- INFORMATION GIVEN:
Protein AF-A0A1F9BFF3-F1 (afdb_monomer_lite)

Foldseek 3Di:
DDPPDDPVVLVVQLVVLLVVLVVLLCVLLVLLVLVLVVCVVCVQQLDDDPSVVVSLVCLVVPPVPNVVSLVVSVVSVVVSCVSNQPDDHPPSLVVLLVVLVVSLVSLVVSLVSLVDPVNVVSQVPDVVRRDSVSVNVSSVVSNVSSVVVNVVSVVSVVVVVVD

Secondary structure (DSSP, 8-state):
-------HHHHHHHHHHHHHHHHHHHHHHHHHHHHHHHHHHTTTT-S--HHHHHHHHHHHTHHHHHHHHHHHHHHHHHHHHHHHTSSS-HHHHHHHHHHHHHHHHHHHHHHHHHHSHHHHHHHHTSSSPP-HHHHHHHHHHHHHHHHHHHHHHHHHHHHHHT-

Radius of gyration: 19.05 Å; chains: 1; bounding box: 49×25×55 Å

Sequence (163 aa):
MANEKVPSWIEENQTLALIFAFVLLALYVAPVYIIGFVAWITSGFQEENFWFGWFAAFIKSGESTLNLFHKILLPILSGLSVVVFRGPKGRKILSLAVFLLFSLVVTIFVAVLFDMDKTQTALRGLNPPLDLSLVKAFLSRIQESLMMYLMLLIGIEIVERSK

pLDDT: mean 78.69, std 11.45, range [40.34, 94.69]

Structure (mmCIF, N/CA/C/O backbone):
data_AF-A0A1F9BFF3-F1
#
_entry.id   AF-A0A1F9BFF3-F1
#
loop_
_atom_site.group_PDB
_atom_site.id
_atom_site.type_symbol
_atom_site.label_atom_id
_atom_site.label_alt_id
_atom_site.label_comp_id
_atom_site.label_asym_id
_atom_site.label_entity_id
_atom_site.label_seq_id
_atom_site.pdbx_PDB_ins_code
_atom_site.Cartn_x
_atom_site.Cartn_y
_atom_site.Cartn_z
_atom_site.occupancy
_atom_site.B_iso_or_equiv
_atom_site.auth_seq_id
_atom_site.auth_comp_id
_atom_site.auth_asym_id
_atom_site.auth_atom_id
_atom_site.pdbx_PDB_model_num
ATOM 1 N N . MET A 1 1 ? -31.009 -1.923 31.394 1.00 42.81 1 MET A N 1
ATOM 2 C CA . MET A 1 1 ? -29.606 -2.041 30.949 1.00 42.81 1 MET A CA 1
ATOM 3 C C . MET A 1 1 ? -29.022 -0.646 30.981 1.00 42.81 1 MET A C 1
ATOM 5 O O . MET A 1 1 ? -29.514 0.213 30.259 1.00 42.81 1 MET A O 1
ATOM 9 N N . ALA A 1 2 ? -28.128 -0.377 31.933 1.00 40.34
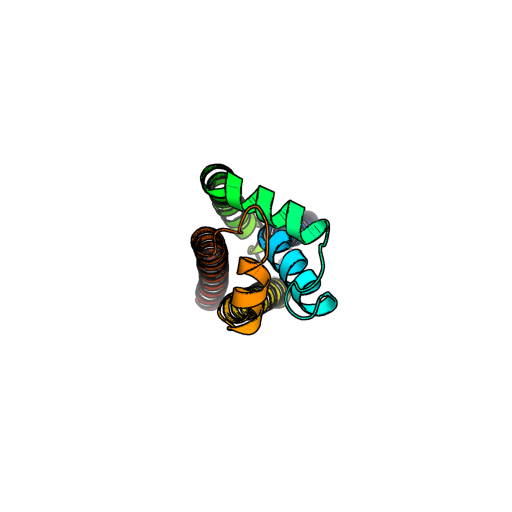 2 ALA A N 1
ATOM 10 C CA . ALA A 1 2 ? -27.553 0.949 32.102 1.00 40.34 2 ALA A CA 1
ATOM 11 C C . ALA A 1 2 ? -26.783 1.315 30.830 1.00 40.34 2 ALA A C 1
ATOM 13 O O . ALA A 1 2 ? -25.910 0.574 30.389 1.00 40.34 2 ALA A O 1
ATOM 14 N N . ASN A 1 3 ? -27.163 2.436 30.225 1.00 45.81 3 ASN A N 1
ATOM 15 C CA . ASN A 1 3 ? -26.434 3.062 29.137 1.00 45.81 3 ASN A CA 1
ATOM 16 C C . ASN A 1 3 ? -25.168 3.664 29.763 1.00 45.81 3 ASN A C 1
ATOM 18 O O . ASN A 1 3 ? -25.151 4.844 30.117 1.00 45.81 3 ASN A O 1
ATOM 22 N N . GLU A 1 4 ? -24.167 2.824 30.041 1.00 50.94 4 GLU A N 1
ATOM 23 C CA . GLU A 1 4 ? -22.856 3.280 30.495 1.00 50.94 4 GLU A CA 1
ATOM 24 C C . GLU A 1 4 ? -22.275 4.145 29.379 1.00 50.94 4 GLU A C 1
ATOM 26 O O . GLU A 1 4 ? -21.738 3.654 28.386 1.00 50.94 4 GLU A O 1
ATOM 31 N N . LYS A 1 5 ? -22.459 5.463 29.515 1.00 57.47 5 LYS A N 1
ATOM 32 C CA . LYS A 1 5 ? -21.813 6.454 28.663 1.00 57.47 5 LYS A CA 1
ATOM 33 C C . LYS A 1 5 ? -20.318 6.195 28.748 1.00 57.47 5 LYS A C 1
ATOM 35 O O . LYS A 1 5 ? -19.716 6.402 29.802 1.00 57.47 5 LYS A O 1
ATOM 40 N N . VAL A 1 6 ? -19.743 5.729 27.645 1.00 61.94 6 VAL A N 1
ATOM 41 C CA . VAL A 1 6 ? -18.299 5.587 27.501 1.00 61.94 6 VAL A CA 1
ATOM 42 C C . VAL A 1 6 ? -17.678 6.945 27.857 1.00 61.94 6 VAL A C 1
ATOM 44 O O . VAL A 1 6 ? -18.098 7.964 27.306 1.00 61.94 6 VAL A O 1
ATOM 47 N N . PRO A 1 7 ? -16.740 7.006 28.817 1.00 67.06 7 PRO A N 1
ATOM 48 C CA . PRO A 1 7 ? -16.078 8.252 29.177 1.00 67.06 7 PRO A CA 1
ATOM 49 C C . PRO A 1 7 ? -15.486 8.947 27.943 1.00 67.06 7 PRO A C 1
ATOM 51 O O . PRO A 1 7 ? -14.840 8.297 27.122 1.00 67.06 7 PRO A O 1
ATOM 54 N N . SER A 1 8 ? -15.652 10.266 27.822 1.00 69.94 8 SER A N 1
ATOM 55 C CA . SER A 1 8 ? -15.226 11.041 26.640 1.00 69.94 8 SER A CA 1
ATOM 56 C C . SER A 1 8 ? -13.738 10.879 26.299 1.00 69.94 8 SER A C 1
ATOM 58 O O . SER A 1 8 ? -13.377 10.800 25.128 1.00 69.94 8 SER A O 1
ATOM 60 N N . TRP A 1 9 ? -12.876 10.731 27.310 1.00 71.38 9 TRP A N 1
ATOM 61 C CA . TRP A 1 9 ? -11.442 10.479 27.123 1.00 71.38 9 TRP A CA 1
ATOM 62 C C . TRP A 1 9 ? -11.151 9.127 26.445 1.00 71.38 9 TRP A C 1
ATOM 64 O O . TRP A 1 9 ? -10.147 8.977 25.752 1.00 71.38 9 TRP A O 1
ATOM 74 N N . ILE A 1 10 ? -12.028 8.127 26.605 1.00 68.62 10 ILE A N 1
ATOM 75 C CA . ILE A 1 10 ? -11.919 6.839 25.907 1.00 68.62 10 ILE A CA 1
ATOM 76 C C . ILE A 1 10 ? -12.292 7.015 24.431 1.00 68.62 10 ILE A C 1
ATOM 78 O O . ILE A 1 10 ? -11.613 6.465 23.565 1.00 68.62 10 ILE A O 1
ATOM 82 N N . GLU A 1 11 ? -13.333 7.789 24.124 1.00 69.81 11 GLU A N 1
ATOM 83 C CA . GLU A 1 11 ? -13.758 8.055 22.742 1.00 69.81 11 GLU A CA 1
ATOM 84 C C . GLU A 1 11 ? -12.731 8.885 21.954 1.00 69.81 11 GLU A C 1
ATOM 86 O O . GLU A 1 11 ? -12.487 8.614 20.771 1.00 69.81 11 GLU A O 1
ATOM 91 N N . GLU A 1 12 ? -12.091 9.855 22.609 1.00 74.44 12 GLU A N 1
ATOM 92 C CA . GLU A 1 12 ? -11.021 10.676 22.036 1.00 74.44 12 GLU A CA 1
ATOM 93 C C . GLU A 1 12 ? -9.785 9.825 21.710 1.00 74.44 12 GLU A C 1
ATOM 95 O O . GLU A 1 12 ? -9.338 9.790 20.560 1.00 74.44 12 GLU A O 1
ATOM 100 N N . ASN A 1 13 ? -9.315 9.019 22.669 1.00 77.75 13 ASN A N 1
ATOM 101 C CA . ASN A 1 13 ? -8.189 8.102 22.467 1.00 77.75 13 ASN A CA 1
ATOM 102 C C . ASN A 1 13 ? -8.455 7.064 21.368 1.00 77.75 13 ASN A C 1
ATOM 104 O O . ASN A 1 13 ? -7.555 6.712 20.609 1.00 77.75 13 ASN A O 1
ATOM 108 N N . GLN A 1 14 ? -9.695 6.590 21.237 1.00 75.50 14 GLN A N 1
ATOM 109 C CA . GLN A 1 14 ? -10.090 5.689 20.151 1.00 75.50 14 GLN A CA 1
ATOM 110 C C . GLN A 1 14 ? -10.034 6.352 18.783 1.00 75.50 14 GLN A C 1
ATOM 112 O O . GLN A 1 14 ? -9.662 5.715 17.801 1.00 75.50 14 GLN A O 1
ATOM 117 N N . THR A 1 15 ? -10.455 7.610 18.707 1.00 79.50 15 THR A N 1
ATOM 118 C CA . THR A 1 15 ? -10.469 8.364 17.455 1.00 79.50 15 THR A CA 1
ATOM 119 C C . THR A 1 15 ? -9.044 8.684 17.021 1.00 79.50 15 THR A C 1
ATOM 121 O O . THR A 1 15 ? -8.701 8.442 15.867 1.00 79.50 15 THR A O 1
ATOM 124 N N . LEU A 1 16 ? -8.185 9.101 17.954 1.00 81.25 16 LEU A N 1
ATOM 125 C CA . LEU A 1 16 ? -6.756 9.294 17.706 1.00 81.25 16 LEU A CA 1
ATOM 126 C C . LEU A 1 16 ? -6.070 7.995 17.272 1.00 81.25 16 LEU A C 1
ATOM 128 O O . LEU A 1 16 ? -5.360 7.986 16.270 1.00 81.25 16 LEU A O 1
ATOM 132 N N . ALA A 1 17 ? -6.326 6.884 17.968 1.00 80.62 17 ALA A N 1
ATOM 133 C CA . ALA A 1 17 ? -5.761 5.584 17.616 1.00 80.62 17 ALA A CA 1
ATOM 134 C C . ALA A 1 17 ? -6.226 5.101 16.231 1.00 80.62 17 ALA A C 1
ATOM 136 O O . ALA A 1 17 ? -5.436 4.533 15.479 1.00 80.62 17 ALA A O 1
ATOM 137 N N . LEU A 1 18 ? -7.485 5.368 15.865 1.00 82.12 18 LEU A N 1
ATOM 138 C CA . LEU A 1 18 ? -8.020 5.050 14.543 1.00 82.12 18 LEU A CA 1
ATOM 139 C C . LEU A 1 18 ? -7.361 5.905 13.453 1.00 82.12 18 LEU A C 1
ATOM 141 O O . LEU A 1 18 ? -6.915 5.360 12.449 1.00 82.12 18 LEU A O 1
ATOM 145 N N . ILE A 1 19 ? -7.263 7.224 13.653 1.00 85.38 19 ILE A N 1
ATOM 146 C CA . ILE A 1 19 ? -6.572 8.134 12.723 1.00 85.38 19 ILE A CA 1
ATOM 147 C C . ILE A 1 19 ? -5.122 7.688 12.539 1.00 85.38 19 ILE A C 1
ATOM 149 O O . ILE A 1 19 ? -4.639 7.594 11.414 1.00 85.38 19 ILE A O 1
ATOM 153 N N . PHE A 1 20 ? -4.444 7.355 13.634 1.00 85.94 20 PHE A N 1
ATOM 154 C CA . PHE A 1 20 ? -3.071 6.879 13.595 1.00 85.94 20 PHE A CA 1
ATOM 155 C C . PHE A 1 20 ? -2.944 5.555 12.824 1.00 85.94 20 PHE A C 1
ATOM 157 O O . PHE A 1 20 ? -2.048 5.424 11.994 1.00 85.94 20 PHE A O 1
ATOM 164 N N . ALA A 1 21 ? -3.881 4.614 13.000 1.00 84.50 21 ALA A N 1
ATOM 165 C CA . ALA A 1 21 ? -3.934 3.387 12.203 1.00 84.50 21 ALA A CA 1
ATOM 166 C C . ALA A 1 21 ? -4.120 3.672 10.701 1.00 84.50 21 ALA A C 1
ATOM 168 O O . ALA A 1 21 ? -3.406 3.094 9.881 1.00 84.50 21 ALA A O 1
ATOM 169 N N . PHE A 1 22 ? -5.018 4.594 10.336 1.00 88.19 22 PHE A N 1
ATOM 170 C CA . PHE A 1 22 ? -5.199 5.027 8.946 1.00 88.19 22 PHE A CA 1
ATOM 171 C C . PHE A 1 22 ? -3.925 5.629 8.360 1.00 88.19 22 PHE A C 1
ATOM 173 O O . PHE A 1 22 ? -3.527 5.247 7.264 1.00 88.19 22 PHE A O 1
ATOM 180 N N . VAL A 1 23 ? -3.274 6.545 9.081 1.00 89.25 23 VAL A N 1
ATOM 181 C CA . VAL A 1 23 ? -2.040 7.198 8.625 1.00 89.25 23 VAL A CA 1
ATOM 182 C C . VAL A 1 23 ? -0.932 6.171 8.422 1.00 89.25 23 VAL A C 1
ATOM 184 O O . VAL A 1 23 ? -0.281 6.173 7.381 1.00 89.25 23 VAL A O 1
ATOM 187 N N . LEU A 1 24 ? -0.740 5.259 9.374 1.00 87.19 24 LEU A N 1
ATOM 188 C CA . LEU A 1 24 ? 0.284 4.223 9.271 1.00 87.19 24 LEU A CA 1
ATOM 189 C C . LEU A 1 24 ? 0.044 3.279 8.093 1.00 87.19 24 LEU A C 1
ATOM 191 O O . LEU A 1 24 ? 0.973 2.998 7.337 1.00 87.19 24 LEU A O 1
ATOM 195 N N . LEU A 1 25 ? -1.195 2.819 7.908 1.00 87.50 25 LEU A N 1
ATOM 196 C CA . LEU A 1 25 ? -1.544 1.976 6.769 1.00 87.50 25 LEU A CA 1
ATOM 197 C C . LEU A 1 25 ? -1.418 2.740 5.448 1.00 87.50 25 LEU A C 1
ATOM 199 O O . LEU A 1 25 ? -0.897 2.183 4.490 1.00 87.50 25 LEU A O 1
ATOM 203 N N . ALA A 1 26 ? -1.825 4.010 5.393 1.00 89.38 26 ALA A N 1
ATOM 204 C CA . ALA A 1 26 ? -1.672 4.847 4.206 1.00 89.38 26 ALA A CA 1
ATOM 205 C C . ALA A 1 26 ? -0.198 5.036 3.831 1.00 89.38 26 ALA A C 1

- PROBLEM DETAILS:
Starting at the line above that holds "ATOM 86 O O" and ending at the line that holds "ATOM 93 C C", transcribe each line exactly and include no other lines.

- ANSWER TO THE EXERCISE:
ATOM 86 O O . GLU A 1 11 ? -12.487 8.614 20.771 1.00 69.81 11 GLU A O 1
ATOM 91 N N . GLU A 1 12 ? -12.091 9.855 22.609 1.00 74.44 12 GLU A N 1
ATOM 92 C CA . GLU A 1 12 ? -11.021 10.676 22.036 1.00 74.44 12 GLU A CA 1
ATOM 93 C C . GLU A 1 12 ? -9.785 9.825 21.710 1.00 74.44 12 GLU A C 1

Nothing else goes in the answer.